Esta mensagem foi escrita no domingo, 3 dias depois do diagnóstico mas apenas vou publicar após a excisão na 3ªfeira dia 20 de Maio. O resultado da análise para confirmar a malignidade virá posteriormente, após a biopsia.
Apenas desabafei com a minha mãe (o meu amparo), com a Telma (colega da Pós-Graduação), com a Palmira (colega e grande amiga) e com a Cristina (enorme amiga). A Palmira e a Cristina estão longe, estas amizades principiaram quando eu estive a dar aulas perto de Braga e continuam apesar da distância. As duas transmitem-me muita força e apoio. A Telma como batalhadora que é, está a lutar ao meu lado.

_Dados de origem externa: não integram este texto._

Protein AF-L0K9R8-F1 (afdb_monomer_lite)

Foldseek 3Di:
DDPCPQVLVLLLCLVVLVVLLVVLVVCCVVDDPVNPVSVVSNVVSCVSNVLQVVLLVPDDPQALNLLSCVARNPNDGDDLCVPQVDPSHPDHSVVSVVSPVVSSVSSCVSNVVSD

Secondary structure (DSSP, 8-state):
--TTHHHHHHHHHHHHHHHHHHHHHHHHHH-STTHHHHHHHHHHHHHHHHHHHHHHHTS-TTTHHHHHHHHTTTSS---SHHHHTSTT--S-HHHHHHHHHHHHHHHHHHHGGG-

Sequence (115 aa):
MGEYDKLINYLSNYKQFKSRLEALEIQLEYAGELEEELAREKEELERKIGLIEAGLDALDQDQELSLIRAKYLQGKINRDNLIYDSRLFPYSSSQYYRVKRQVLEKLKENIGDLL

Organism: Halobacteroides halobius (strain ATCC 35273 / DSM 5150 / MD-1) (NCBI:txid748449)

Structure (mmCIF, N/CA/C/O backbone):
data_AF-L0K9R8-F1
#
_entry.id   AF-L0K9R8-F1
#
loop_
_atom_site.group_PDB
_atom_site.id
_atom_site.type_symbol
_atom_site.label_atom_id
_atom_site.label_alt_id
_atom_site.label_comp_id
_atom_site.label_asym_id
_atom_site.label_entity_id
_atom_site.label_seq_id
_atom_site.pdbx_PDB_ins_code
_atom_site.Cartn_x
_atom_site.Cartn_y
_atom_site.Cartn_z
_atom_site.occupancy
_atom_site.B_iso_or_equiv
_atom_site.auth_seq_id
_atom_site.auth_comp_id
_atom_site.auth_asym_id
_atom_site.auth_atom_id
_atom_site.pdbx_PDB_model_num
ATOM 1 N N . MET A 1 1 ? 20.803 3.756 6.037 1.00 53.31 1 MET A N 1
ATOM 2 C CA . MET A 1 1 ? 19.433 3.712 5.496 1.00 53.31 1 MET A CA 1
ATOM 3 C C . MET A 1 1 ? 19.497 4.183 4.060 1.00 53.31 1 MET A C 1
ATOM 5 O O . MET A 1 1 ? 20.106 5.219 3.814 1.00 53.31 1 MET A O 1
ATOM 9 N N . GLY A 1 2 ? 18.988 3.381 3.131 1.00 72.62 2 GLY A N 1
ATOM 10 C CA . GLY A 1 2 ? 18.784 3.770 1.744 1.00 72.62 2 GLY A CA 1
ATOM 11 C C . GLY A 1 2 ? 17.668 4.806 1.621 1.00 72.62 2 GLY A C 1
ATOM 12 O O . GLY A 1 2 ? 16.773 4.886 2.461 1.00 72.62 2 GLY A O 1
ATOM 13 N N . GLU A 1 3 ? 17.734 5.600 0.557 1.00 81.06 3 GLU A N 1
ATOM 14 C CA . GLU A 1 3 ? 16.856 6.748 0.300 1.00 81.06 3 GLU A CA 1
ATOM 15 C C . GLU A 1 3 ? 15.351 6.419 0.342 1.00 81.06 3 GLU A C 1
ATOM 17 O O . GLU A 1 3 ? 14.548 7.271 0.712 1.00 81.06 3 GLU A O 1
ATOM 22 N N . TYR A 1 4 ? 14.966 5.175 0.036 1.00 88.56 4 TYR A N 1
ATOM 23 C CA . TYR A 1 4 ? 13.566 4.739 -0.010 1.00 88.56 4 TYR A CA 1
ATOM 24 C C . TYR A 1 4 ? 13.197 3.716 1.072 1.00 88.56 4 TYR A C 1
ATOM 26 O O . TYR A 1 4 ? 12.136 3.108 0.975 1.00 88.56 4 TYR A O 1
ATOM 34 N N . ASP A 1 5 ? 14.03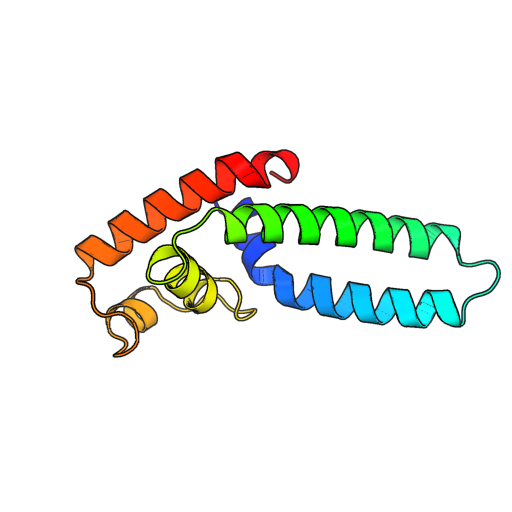3 3.490 2.093 1.00 88.69 5 ASP A N 1
ATOM 35 C CA . ASP A 1 5 ? 13.793 2.427 3.086 1.00 88.69 5 ASP A CA 1
ATOM 36 C C . ASP A 1 5 ? 12.435 2.587 3.790 1.00 88.69 5 ASP A C 1
ATOM 38 O O . ASP A 1 5 ? 11.688 1.618 3.929 1.00 88.69 5 ASP A O 1
ATOM 42 N N . LYS A 1 6 ? 12.079 3.820 4.180 1.00 89.44 6 LYS A N 1
ATOM 43 C CA . LYS A 1 6 ? 10.779 4.130 4.799 1.00 89.44 6 LYS A CA 1
ATOM 44 C C . LYS A 1 6 ? 9.613 3.844 3.852 1.00 89.44 6 LYS A C 1
ATOM 46 O O . LYS A 1 6 ? 8.669 3.162 4.238 1.00 89.44 6 LYS A O 1
ATOM 51 N N . LEU A 1 7 ? 9.703 4.311 2.607 1.00 91.19 7 LEU A N 1
ATOM 52 C CA . LEU A 1 7 ? 8.686 4.085 1.579 1.00 91.19 7 LEU A CA 1
ATOM 53 C C . LEU A 1 7 ? 8.487 2.589 1.324 1.00 91.19 7 LEU A C 1
ATOM 55 O O . LEU A 1 7 ? 7.366 2.088 1.341 1.00 91.19 7 LEU A O 1
ATOM 59 N N . ILE A 1 8 ? 9.589 1.863 1.145 1.00 91.50 8 ILE A N 1
ATOM 60 C CA . ILE A 1 8 ? 9.586 0.415 0.951 1.00 91.50 8 ILE A CA 1
ATOM 61 C C . ILE A 1 8 ? 8.938 -0.285 2.148 1.00 91.50 8 ILE A C 1
ATOM 63 O O . ILE A 1 8 ? 8.157 -1.213 1.945 1.00 91.50 8 ILE A O 1
ATOM 67 N N . ASN A 1 9 ? 9.210 0.170 3.374 1.00 91.44 9 ASN A N 1
ATOM 68 C CA . ASN A 1 9 ? 8.579 -0.373 4.571 1.00 91.44 9 ASN A CA 1
ATOM 69 C C . ASN A 1 9 ? 7.052 -0.188 4.538 1.00 91.44 9 ASN A C 1
ATOM 71 O O . ASN A 1 9 ? 6.326 -1.165 4.725 1.00 91.44 9 ASN A O 1
ATOM 75 N N . TYR A 1 10 ? 6.553 1.012 4.224 1.00 91.38 10 TYR A N 1
ATOM 76 C CA . TYR A 1 10 ? 5.110 1.257 4.086 1.00 91.38 10 TYR A CA 1
ATOM 77 C C . TYR A 1 10 ? 4.469 0.380 3.007 1.00 91.38 10 TYR A C 1
ATOM 79 O O . TYR A 1 10 ? 3.473 -0.291 3.276 1.00 91.38 10 TYR A O 1
ATOM 87 N N . LEU A 1 11 ? 5.076 0.307 1.819 1.00 92.44 11 LEU A N 1
ATOM 88 C CA . LEU A 1 11 ? 4.583 -0.542 0.730 1.00 92.44 11 LEU A CA 1
ATOM 89 C C . LEU A 1 11 ? 4.576 -2.024 1.134 1.00 92.44 11 LEU A C 1
ATOM 91 O O . LEU A 1 11 ? 3.612 -2.736 0.863 1.00 92.44 11 LEU A O 1
ATOM 95 N N . SER A 1 12 ? 5.618 -2.494 1.825 1.00 93.12 12 SER A N 1
ATOM 96 C CA . SER A 1 12 ? 5.703 -3.890 2.269 1.00 93.12 12 SER A CA 1
ATOM 97 C C . SER A 1 12 ? 4.679 -4.262 3.339 1.00 93.12 12 SER A C 1
ATOM 99 O O . SER A 1 12 ? 4.219 -5.403 3.368 1.00 93.12 12 SER A O 1
ATOM 101 N N . ASN A 1 13 ? 4.265 -3.297 4.162 1.00 93.69 13 ASN A N 1
ATOM 102 C CA . ASN A 1 13 ? 3.256 -3.494 5.201 1.00 93.69 13 ASN A CA 1
ATOM 103 C C . ASN A 1 13 ? 1.829 -3.178 4.736 1.00 93.69 13 ASN A C 1
ATOM 105 O O . ASN A 1 13 ? 0.892 -3.431 5.484 1.00 93.69 13 ASN A O 1
ATOM 109 N N . TYR A 1 14 ? 1.631 -2.707 3.502 1.00 94.06 14 TYR A N 1
ATOM 110 C CA . TYR A 1 14 ? 0.315 -2.344 2.962 1.00 94.06 14 TYR A CA 1
ATOM 111 C C . TYR A 1 14 ? -0.761 -3.417 3.193 1.00 94.06 14 TYR A C 1
ATOM 113 O O . TYR A 1 14 ? -1.860 -3.117 3.655 1.00 94.06 14 TYR A O 1
ATOM 121 N N . LYS A 1 15 ? -0.431 -4.693 2.952 1.00 92.88 15 LYS A N 1
ATOM 122 C CA . LYS A 1 15 ? -1.358 -5.807 3.200 1.00 92.88 15 LYS A CA 1
ATOM 123 C C . LYS A 1 15 ? -1.729 -5.938 4.682 1.00 92.88 15 LYS A C 1
ATOM 125 O O . LYS A 1 15 ? -2.879 -6.218 4.994 1.00 92.88 15 LYS A O 1
ATOM 130 N N . GLN A 1 16 ? -0.768 -5.731 5.582 1.00 94.12 16 GLN A N 1
ATOM 131 C CA . GLN A 1 16 ? -1.009 -5.773 7.025 1.00 94.12 16 GLN A CA 1
ATOM 132 C C . GLN A 1 16 ? -1.870 -4.592 7.474 1.00 94.12 16 GLN A C 1
ATOM 134 O O . GLN A 1 16 ? -2.776 -4.792 8.275 1.00 94.12 16 GLN A O 1
ATOM 139 N N . PHE A 1 17 ? -1.639 -3.396 6.921 1.00 94.88 17 PHE A N 1
ATOM 140 C CA . PHE A 1 17 ? -2.480 -2.228 7.187 1.00 94.88 17 PHE A CA 1
ATOM 141 C C . PHE A 1 17 ? -3.930 -2.494 6.798 1.00 94.88 17 PHE A C 1
ATOM 143 O O . PHE A 1 17 ? -4.815 -2.263 7.613 1.00 94.88 17 PHE A O 1
ATOM 150 N N . LYS A 1 18 ? -4.171 -3.056 5.605 1.00 94.62 18 LYS A N 1
ATOM 151 C CA . LYS A 1 18 ? -5.525 -3.430 5.172 1.00 94.62 18 LYS A CA 1
ATOM 152 C C . LYS A 1 18 ? -6.178 -4.449 6.097 1.00 94.62 18 LYS A C 1
ATOM 154 O O . LYS A 1 18 ? -7.279 -4.213 6.573 1.00 94.62 18 LYS A O 1
ATOM 159 N N . SER A 1 19 ? -5.481 -5.538 6.422 1.00 94.81 19 SER A N 1
ATOM 160 C CA . SER A 1 19 ? -6.023 -6.547 7.339 1.00 94.81 19 SER A CA 1
ATOM 161 C C . SER A 1 19 ? -6.281 -5.998 8.747 1.00 94.81 19 SER A C 1
ATOM 163 O O . SER A 1 19 ? -7.222 -6.430 9.409 1.00 94.81 19 SER A O 1
ATOM 165 N N . ARG A 1 20 ? -5.463 -5.052 9.229 1.00 96.31 20 ARG A N 1
ATOM 166 C CA . ARG A 1 20 ? -5.696 -4.395 10.520 1.00 96.31 20 ARG A CA 1
ATOM 167 C C . ARG A 1 20 ? -6.885 -3.440 10.461 1.00 96.31 20 ARG A C 1
ATOM 169 O O . ARG A 1 20 ? -7.668 -3.450 11.403 1.00 96.31 20 ARG A O 1
ATOM 176 N N . LEU A 1 21 ? -7.038 -2.678 9.377 1.00 95.38 21 LEU A N 1
ATOM 177 C CA . LEU A 1 21 ? -8.188 -1.799 9.167 1.00 95.38 21 LEU A CA 1
ATOM 178 C C . LEU A 1 21 ? -9.500 -2.596 9.183 1.00 95.38 21 LEU A C 1
ATOM 180 O O . LEU A 1 21 ? -10.390 -2.264 9.956 1.00 95.38 21 LEU A O 1
ATOM 184 N N . GLU A 1 22 ? -9.569 -3.706 8.441 1.00 93.94 22 GLU A N 1
ATOM 185 C CA . GLU A 1 22 ? -10.730 -4.612 8.449 1.00 93.94 22 GLU A CA 1
ATOM 186 C C . GLU A 1 22 ? -11.034 -5.137 9.865 1.00 93.94 22 GLU A C 1
ATOM 188 O O . GLU A 1 22 ? -12.181 -5.170 10.307 1.00 93.94 22 GLU A O 1
ATOM 193 N N . ALA A 1 23 ? -10.000 -5.522 10.621 1.00 93.69 23 ALA A N 1
ATOM 194 C CA . ALA A 1 23 ? -10.176 -5.978 11.998 1.00 93.69 23 ALA A CA 1
ATOM 195 C C . ALA A 1 23 ? -10.665 -4.860 12.937 1.00 93.69 23 ALA A C 1
ATOM 197 O O . ALA A 1 23 ? -11.444 -5.141 13.846 1.00 93.69 23 ALA A O 1
ATOM 198 N N . LEU A 1 24 ? -10.211 -3.618 12.742 1.00 92.25 24 LEU A N 1
ATOM 199 C CA . LEU A 1 24 ? -10.655 -2.455 13.515 1.00 92.25 24 LEU A CA 1
ATOM 200 C C . LEU A 1 24 ? -12.099 -2.077 13.201 1.00 92.25 24 LEU A C 1
ATOM 202 O O . LEU A 1 24 ? -12.837 -1.755 14.123 1.00 92.25 24 LEU A O 1
ATOM 206 N N . GLU A 1 25 ? -12.511 -2.148 11.937 1.00 90.25 25 GLU A N 1
ATOM 207 C CA . GLU A 1 25 ? -13.901 -1.918 11.527 1.00 90.25 25 GLU A CA 1
ATOM 208 C C . GLU A 1 25 ? -14.849 -2.890 12.227 1.00 90.25 25 GLU A C 1
ATOM 210 O O . GLU A 1 25 ? -15.839 -2.463 12.816 1.00 90.25 25 GLU A O 1
ATOM 215 N N . ILE A 1 26 ? -14.484 -4.175 12.260 1.00 90.50 26 ILE A N 1
ATOM 216 C CA 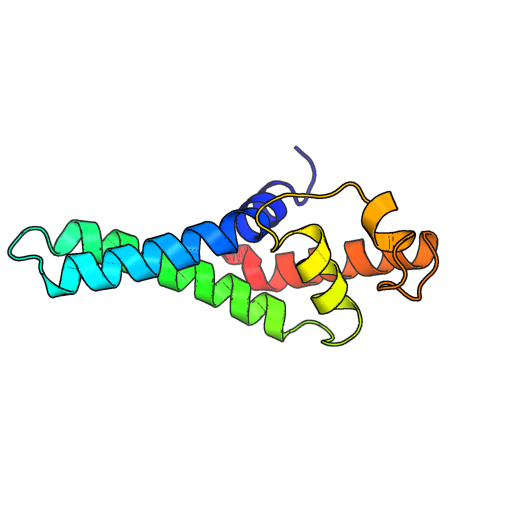. ILE A 1 26 ? -15.216 -5.192 13.020 1.00 90.50 26 ILE A CA 1
ATOM 217 C C . ILE A 1 26 ? -15.185 -4.849 1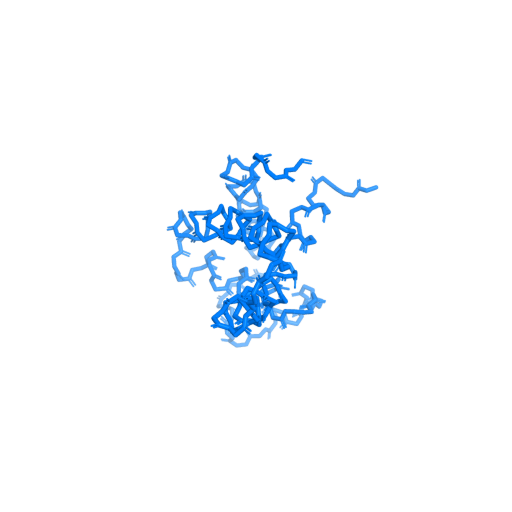4.514 1.00 90.50 26 ILE A C 1
ATOM 219 O O . ILE A 1 26 ? -16.220 -4.837 15.165 1.00 90.50 26 ILE A O 1
ATOM 223 N N . GLN A 1 27 ? -14.016 -4.552 15.090 1.00 89.06 27 GLN A N 1
ATOM 224 C CA . GLN A 1 27 ? -13.914 -4.240 16.522 1.00 89.06 27 GLN A CA 1
ATOM 225 C C . GLN A 1 27 ? -14.783 -3.044 16.920 1.00 89.06 27 GLN A C 1
ATOM 227 O O . GLN A 1 27 ? -15.463 -3.136 17.934 1.00 89.06 27 GLN A O 1
ATOM 232 N N . LEU A 1 28 ? -14.798 -1.975 16.123 1.00 87.25 28 LEU A N 1
ATOM 233 C CA . LEU A 1 28 ? -15.614 -0.780 16.345 1.00 87.25 28 LEU A CA 1
ATOM 234 C C . LEU A 1 28 ? -17.113 -1.056 16.188 1.00 87.25 28 LEU A C 1
ATOM 236 O O . LEU A 1 28 ? -17.897 -0.516 16.958 1.00 87.25 28 LEU A O 1
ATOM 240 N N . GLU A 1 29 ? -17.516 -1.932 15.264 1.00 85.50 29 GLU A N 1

terça-feira, 13 de maio de 2008

Quando dei aulas à adultos...

Pela segunda vez na minha vida profissional cruzei-me com um público adulto, enquanto alunos. A experiência é diferente mas sempre enriquecedora. Mas antes de contar essa experiência devo fazer a contextualização. Desde o princípio do ano lectivo que me encontro a leccionar a 5 turmas da Escola E.B. 2,3 de Vale Milhaços (2 do 7º ano de escolaridade e 3 do 9ºano) e apesar do desgaste e do trabalho que as 5 turmas dão, o meu horário não é completo. Significa que desde Setembro que tento arranjar outro horário compatível com este. A situação é tão deprimente que conheço pessoas que fazem quilómetros e leccionam em 3 escolas. A minha ocasião surgiu quando fui chamada para um horário nocturno de três meses na escola onde estudei (do 7º ano ao 12º ano) e onde mais tarde fiz o estágio profissional. Foi um regresso a casa...Sinto que aquela escola me marcou enquanto pessoa e que ali estarei sempre ligada. Portanto, é sempre saboroso recordar os bons momentos que vivi naquele espaço praticamente sagrado. Aquele é o meu lar, em termos profissionais.
E os alunos...???Em primeiro lugar com a idade bem mais avançada do que é costume, com outra motivação, mas também bem mais difíceis de conquistar. As suas histórias de vida são de certeza diferentes dos meninos do 7º ano mas mais importante, as suas perspectivas e expectativas são muito mais conscientes e responsáveis. Quando terminou a substituição, percebi que aqueles alunos poderiam ser meus amigos com quem eu trocava ideias numa mesa de café ou numa outra situação informal. Que aqueles discentes teriam tanto ou mais a ensinar e a partilhar comigo. Por essa razão denominei a experiência de enriquecedora.
O meu maior problema desta experiência prendeu-se com o trabalho e a responsabilidade de preparar aulas para o 12º ano. Encaro o meu trabalho com muita seriedade o que implica um trabalho cuidado de preparação das matérias a leccionar. Quando à preparação das aulas de três diferentes níveis de escolaridade se junta o estudo de uma Pós-graduação...as consequências pessoais não são muito positivas. Por sentir que não ia aguentar muito tempo a este ritmo, já recusei um novo horário numa outra escola secundária. Era incapaz de estar a trabalhar e impossibilitada de dar o meu melhor...Daí a escolha.